Sassybeast · 25/03/2010 15:42

Hazeyjane - this might be a good place to start looking for info :

www.asthma.org.uk/how_we_help/schools_early_years/index.html

LynetteScavo · 25/03/2010 15:51

AS far as I know, teachers are trained in teaching, and not medical conditions....so our childrens welfare depends on the common sence of individual teachers, and any medical knowledge they happen to have picked up, or think they have.

I think schools should have trained staff to prevent such a tragedy happening again.

I need to know my children are being cared for, not just educated when they are at school.

hazeyjane · 25/03/2010 15:53

Thanks Sassybeast, I actually ordered a load of school action cards, and downloaded the info for preschool this morning. I also asked if all the staff could watch me give dd her inhaler, so that they knew how to administer it.

You'd think that a secondary school would have protocol in place to deal with this sort of thing. It is very worrying.

going · 25/03/2010 16:01

This is very tragic but I do think it's unfair to whooly blame the teacher.

His mother wsa called sometime after 2.15pm and she did not take him to hospital until 5.20pm. I may be wrong but I don't imagine he was at school until 5.20 if his parents had been notified earler on in the day.

bernadetteoflourdes · 27/03/2010 01:02

going.. have you read the story? They did not do anything I would definitely blame the teacher, "in loco parentis" mean anything to you. It is the usual " stand back and don't touch policy" Feenie I haven't seen you "pile on" in this one, where are you???

ravenAK · 27/03/2010 01:19

I'm a secondary teacher (& asthmatic, as is my eldest child).

I'm utterly shocked by this. It's not manslaughter (she didn't actually DO anything to cause this boy's death), but it's certainly something I'd expect to be the end of my teaching career.

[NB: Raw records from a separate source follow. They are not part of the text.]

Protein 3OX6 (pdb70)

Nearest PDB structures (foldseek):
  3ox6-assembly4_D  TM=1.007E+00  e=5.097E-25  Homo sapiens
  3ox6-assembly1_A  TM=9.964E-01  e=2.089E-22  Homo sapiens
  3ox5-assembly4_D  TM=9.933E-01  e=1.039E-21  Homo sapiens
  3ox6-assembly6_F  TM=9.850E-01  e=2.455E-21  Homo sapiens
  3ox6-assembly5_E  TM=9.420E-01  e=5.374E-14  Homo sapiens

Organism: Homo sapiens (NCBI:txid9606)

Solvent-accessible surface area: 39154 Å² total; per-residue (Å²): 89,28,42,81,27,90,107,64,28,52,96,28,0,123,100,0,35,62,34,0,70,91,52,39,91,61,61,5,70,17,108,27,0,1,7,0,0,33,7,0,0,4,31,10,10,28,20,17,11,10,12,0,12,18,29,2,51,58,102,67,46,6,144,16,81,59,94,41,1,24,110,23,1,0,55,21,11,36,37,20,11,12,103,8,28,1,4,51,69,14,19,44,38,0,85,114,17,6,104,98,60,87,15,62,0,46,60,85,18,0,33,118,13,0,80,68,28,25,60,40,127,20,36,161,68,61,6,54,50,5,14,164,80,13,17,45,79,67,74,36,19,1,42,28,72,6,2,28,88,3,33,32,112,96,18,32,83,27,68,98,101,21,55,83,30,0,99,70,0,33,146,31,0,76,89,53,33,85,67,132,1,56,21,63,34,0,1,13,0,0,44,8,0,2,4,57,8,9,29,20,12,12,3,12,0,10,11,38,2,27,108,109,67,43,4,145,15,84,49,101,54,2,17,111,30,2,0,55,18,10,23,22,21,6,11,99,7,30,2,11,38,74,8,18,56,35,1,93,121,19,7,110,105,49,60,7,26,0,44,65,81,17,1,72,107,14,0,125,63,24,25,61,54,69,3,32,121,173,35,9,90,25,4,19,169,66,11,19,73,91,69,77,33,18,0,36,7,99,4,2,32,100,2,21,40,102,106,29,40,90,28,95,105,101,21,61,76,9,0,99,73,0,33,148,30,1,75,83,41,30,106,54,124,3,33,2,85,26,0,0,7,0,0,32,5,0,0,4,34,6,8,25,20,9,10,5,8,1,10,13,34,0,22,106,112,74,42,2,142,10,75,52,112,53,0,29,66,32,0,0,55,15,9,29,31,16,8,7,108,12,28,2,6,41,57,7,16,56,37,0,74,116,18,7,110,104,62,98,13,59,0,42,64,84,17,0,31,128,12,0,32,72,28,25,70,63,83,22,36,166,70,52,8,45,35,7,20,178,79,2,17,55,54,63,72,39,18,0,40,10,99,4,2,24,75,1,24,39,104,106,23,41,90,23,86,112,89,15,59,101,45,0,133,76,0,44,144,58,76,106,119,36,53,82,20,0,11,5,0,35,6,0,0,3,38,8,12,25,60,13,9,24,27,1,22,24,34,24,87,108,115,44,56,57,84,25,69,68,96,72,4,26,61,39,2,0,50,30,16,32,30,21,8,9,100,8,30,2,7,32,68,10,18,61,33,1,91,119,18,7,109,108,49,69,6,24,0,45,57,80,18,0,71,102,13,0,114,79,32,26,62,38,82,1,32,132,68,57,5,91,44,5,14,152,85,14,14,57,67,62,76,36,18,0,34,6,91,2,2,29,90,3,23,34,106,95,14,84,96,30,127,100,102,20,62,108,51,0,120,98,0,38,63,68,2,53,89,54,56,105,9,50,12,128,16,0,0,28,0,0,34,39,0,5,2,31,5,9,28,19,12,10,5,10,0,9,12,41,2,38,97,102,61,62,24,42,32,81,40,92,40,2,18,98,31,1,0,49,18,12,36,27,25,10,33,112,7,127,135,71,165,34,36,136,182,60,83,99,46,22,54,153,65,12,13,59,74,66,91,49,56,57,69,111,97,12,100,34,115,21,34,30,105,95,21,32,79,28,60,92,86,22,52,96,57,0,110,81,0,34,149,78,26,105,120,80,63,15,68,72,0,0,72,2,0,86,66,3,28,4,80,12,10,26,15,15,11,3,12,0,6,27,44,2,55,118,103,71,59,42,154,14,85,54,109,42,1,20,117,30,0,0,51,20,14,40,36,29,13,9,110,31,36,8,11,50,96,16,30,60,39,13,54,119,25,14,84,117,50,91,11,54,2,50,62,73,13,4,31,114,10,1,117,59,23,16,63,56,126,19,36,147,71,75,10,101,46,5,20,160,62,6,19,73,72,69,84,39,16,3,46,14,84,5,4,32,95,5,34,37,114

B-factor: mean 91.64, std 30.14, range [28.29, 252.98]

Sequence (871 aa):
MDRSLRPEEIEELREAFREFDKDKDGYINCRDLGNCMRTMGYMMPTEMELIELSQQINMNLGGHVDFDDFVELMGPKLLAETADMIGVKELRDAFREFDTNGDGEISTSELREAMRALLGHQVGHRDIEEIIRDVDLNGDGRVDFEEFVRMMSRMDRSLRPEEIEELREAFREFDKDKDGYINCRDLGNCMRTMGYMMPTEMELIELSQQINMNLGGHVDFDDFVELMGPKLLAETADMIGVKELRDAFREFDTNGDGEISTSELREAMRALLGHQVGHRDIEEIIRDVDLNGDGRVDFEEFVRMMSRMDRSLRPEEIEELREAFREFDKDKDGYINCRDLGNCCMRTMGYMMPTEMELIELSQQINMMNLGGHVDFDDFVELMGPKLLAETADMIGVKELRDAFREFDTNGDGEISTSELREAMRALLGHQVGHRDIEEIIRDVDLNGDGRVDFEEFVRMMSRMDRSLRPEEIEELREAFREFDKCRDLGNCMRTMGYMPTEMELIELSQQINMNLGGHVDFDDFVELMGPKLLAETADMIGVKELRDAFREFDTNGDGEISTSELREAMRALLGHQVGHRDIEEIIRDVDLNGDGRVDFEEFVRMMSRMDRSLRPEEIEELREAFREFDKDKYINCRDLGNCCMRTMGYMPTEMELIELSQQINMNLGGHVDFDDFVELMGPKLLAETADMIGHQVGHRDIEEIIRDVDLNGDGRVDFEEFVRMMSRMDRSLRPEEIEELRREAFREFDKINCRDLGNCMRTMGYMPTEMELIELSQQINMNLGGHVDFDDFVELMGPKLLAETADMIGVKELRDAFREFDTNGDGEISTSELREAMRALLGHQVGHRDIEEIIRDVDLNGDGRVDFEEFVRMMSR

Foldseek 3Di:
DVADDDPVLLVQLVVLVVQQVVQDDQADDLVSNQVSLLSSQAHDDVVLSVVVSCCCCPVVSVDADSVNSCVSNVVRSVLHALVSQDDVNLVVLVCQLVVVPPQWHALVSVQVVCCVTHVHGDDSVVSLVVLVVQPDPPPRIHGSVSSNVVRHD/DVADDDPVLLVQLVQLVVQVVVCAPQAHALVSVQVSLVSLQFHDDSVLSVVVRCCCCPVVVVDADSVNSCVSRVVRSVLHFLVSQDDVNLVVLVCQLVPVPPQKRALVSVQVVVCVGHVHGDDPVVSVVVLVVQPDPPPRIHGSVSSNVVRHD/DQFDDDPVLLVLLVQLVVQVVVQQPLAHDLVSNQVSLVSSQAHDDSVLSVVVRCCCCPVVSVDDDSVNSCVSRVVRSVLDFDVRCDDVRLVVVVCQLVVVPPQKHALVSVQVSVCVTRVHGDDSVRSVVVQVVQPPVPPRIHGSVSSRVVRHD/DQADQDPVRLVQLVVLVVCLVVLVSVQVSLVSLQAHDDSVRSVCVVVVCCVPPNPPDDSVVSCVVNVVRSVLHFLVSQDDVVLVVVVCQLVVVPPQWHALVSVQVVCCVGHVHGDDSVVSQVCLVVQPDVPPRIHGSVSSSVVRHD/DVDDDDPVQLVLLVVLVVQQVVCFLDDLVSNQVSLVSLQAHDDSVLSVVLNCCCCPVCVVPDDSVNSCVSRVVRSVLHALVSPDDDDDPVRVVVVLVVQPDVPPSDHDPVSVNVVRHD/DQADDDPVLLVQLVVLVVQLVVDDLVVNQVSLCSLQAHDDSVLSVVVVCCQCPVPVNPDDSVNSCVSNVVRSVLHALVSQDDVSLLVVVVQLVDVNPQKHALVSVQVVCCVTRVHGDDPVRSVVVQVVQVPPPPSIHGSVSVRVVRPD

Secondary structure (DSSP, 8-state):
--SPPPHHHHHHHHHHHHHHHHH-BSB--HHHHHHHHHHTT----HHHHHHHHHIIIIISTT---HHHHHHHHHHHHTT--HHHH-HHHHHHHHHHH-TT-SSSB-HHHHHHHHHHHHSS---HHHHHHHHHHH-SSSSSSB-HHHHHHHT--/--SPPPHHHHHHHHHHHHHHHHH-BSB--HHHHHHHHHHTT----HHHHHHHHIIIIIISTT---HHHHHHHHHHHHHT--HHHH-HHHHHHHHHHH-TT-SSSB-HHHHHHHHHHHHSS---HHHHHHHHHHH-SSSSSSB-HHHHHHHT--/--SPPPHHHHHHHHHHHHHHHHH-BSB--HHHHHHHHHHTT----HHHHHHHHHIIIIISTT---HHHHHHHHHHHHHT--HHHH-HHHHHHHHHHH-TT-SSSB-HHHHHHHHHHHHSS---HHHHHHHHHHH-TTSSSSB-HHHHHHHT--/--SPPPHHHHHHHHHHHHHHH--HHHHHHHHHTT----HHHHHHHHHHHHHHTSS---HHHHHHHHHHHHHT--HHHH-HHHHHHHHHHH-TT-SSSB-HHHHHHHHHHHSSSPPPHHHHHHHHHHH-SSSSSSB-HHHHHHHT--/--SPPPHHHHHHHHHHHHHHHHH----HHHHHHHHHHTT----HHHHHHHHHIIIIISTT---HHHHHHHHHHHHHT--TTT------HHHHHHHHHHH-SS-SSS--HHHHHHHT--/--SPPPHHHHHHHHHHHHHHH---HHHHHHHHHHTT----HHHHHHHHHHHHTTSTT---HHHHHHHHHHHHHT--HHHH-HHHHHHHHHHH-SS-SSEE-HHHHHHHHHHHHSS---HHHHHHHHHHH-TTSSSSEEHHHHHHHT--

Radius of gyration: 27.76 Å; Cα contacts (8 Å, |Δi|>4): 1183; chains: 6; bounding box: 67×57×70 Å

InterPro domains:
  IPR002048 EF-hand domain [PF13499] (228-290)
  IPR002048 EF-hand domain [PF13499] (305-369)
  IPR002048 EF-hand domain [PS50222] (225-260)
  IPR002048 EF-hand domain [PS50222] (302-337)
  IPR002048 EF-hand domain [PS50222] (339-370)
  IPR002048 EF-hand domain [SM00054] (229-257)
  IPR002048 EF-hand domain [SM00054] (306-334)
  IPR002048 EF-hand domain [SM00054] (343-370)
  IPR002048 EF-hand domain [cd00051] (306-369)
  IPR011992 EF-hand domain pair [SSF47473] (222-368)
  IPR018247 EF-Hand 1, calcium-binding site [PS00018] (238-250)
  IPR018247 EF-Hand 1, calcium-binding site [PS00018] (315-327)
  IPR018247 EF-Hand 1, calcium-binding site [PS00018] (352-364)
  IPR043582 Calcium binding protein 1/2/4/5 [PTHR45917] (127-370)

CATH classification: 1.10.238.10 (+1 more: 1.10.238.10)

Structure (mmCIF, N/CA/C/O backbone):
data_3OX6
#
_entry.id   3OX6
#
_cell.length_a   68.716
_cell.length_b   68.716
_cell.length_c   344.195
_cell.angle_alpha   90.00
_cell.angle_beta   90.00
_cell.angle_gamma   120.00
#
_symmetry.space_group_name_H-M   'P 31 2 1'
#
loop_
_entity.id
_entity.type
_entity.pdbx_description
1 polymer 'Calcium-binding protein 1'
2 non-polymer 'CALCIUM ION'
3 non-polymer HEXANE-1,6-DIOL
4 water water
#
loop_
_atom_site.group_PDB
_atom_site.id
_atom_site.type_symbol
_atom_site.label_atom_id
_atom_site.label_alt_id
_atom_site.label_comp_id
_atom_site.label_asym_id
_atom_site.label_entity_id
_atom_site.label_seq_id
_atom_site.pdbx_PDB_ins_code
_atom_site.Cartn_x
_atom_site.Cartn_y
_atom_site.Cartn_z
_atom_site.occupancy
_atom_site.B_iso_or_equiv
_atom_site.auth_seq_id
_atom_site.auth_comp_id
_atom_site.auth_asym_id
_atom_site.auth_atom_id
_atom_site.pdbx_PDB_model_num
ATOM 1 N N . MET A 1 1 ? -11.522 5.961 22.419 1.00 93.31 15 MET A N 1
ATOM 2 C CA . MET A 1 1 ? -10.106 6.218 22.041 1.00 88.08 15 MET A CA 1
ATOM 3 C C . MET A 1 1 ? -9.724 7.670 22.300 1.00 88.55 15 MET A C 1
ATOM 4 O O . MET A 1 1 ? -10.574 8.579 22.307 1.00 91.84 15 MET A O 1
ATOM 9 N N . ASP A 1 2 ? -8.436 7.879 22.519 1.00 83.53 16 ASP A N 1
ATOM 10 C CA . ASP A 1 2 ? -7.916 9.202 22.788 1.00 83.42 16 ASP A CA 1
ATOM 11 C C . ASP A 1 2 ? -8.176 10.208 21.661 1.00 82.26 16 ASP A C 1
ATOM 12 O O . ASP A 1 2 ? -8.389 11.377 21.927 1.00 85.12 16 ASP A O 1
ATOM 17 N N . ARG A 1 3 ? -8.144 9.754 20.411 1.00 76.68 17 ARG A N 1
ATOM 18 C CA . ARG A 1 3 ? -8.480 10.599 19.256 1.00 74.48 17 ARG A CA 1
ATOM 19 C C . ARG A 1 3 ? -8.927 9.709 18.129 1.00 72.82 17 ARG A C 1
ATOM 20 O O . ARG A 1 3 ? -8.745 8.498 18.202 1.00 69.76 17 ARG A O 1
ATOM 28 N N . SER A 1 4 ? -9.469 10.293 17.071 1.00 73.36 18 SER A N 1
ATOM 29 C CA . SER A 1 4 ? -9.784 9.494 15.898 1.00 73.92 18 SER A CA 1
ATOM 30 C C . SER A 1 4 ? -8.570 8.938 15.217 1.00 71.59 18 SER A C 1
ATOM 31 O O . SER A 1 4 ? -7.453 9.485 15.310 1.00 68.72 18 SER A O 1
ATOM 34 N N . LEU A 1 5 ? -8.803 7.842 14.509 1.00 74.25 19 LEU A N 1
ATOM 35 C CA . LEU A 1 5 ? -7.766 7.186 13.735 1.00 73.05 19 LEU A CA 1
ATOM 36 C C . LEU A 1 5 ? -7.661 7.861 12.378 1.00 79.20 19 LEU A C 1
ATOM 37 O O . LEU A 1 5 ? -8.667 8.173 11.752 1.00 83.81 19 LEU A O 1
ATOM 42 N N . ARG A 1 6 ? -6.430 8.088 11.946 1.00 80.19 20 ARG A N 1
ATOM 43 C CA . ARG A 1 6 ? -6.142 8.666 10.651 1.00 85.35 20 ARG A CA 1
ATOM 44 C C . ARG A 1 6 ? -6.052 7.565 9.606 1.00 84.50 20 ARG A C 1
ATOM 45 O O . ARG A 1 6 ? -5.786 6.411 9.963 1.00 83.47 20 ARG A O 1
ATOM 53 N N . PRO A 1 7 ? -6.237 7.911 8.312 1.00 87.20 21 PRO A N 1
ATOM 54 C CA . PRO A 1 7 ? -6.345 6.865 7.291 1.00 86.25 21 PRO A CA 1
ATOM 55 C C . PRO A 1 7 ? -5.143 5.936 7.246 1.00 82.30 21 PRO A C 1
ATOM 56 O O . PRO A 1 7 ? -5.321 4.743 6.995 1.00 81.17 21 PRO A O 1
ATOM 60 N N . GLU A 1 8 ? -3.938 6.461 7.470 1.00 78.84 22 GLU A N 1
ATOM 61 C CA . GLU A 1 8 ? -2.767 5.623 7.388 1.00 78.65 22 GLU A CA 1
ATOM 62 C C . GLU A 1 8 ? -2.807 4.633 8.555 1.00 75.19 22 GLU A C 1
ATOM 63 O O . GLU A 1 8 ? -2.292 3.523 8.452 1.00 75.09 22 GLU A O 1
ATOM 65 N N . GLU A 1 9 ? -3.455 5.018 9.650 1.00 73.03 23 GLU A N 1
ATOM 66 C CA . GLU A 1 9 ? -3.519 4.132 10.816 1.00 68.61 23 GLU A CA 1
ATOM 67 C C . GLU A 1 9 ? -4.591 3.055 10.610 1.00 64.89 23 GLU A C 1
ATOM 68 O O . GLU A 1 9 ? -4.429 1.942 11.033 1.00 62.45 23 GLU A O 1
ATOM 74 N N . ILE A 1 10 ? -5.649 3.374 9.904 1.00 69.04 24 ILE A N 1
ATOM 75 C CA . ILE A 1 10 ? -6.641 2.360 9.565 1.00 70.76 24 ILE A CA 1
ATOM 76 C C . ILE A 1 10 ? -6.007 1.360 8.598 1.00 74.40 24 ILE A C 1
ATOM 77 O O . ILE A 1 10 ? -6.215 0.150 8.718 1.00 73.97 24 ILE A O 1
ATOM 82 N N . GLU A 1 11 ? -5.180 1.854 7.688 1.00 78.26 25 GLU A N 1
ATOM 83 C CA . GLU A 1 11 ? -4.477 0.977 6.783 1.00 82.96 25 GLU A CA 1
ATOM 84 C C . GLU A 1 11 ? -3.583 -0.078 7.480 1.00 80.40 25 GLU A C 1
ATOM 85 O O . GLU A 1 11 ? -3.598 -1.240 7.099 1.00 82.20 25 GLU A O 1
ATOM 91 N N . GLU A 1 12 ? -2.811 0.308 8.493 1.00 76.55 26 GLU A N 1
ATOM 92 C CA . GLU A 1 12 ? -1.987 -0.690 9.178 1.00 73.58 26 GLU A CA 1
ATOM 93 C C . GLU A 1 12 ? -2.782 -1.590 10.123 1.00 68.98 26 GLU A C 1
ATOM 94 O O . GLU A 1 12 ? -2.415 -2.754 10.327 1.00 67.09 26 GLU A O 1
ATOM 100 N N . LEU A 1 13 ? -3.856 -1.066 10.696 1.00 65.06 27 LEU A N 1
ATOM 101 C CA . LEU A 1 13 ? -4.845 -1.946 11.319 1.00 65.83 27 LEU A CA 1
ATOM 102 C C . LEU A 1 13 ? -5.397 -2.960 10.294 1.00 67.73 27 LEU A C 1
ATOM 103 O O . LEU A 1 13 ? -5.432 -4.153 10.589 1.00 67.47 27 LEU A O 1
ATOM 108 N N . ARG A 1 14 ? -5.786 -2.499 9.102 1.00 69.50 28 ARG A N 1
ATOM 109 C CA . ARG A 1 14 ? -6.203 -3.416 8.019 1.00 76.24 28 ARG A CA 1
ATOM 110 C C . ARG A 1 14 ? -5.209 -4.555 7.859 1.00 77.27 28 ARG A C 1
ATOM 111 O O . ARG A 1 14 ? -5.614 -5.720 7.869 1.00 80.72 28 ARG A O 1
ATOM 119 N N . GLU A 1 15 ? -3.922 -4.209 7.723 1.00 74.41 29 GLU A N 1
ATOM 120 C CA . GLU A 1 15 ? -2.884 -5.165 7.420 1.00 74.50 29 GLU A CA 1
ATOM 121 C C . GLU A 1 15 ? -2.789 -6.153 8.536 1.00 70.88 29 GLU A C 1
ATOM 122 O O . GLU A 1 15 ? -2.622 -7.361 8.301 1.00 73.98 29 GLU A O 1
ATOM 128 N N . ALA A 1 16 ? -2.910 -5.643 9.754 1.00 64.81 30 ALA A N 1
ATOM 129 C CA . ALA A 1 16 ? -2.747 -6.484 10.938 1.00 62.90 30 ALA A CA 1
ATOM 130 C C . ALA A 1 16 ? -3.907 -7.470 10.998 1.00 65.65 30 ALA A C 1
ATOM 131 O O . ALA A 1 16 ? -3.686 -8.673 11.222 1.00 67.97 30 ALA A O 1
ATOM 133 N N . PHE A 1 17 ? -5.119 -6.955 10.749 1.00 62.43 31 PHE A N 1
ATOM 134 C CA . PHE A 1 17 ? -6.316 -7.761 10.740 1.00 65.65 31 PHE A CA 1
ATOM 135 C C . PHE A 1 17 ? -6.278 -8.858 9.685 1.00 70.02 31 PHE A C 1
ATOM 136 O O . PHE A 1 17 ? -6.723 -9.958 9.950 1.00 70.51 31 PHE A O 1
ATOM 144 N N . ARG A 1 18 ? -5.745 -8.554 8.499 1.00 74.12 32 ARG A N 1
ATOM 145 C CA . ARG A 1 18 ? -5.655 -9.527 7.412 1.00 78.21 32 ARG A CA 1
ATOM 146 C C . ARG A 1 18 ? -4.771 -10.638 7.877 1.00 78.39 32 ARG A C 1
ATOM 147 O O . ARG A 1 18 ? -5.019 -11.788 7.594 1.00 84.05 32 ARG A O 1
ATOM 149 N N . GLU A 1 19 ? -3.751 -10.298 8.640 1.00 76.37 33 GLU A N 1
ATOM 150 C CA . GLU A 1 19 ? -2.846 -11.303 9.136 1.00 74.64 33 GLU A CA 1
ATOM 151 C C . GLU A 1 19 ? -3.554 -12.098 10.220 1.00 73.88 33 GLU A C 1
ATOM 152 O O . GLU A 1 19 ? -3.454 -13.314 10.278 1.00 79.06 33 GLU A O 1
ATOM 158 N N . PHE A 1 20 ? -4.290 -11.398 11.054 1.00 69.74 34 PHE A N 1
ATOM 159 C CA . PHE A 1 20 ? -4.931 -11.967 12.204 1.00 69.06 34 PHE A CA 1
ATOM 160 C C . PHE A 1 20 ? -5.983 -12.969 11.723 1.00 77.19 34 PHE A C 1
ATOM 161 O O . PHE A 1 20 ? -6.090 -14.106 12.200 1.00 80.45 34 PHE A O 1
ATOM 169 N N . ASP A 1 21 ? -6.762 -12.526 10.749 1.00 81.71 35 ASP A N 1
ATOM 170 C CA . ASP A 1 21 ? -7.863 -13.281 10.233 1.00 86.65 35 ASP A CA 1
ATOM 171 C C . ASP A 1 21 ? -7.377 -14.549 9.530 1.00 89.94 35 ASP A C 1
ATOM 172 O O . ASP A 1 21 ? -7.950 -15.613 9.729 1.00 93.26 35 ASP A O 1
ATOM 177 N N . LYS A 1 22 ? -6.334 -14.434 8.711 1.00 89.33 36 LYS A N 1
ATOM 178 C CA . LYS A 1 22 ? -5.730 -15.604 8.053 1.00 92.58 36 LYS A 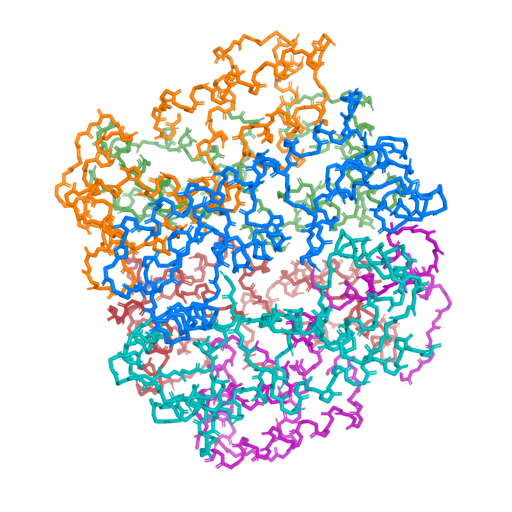CA 1
ATOM 179 C C . LYS A 1 22 ? -5.171 -16.613 9.052 1.00 93.65 36 LYS A C 1
ATOM 180 O O . LYS A 1 22 ? -5.257 -17.808 8.816 1.00 96.90 36 LYS A O 1
ATOM 182 N N . ASP A 1 23 ? -4.607 -16.124 10.159 1.00 90.99 37 ASP A N 1
ATOM 183 C CA . ASP A 1 23 ? -4.031 -16.993 11.197 1.00 93.60 37 ASP A CA 1
ATOM 184 C C . ASP A 1 23 ? -5.081 -17.816 11.919 1.00 98.07 37 ASP A C 1
ATOM 185 O O . ASP A 1 23 ? -4.851 -18.981 12.241 1.00 103.48 37 ASP A O 1
ATOM 190 N N . LYS A 1 24 ? -6.233 -17.194 12.156 1.00 96.37 38 LYS A N 1
ATOM 191 C CA . LYS A 1 24 ? -7.173 -17.635 13.164 1.00 97.37 38 LYS A CA 1
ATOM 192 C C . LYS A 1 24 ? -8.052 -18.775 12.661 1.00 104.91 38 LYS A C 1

Which would be the least of my worries actually; I'd never be able to forgive myself

Most schools do have protocols in place, yes. We're probably a bit more genned up on anaphylactic shock tbh, which is the usual regular training event, but certainly I'd expect to go immediately to a student having an asthma attack (or anything else where they were ill/distressed).

I'm not one of the 'First Aider' staff team, so I'd then immediately send another student for a First Aider - meanwhile I'd be doing the obvious common sense stuff like getting the student to use their inhaler/sending another message for their spare inhaler, if they didn't have one on them.

If their condition wasn't swiftly relieved by use of an inhaler, an ambulance would be called.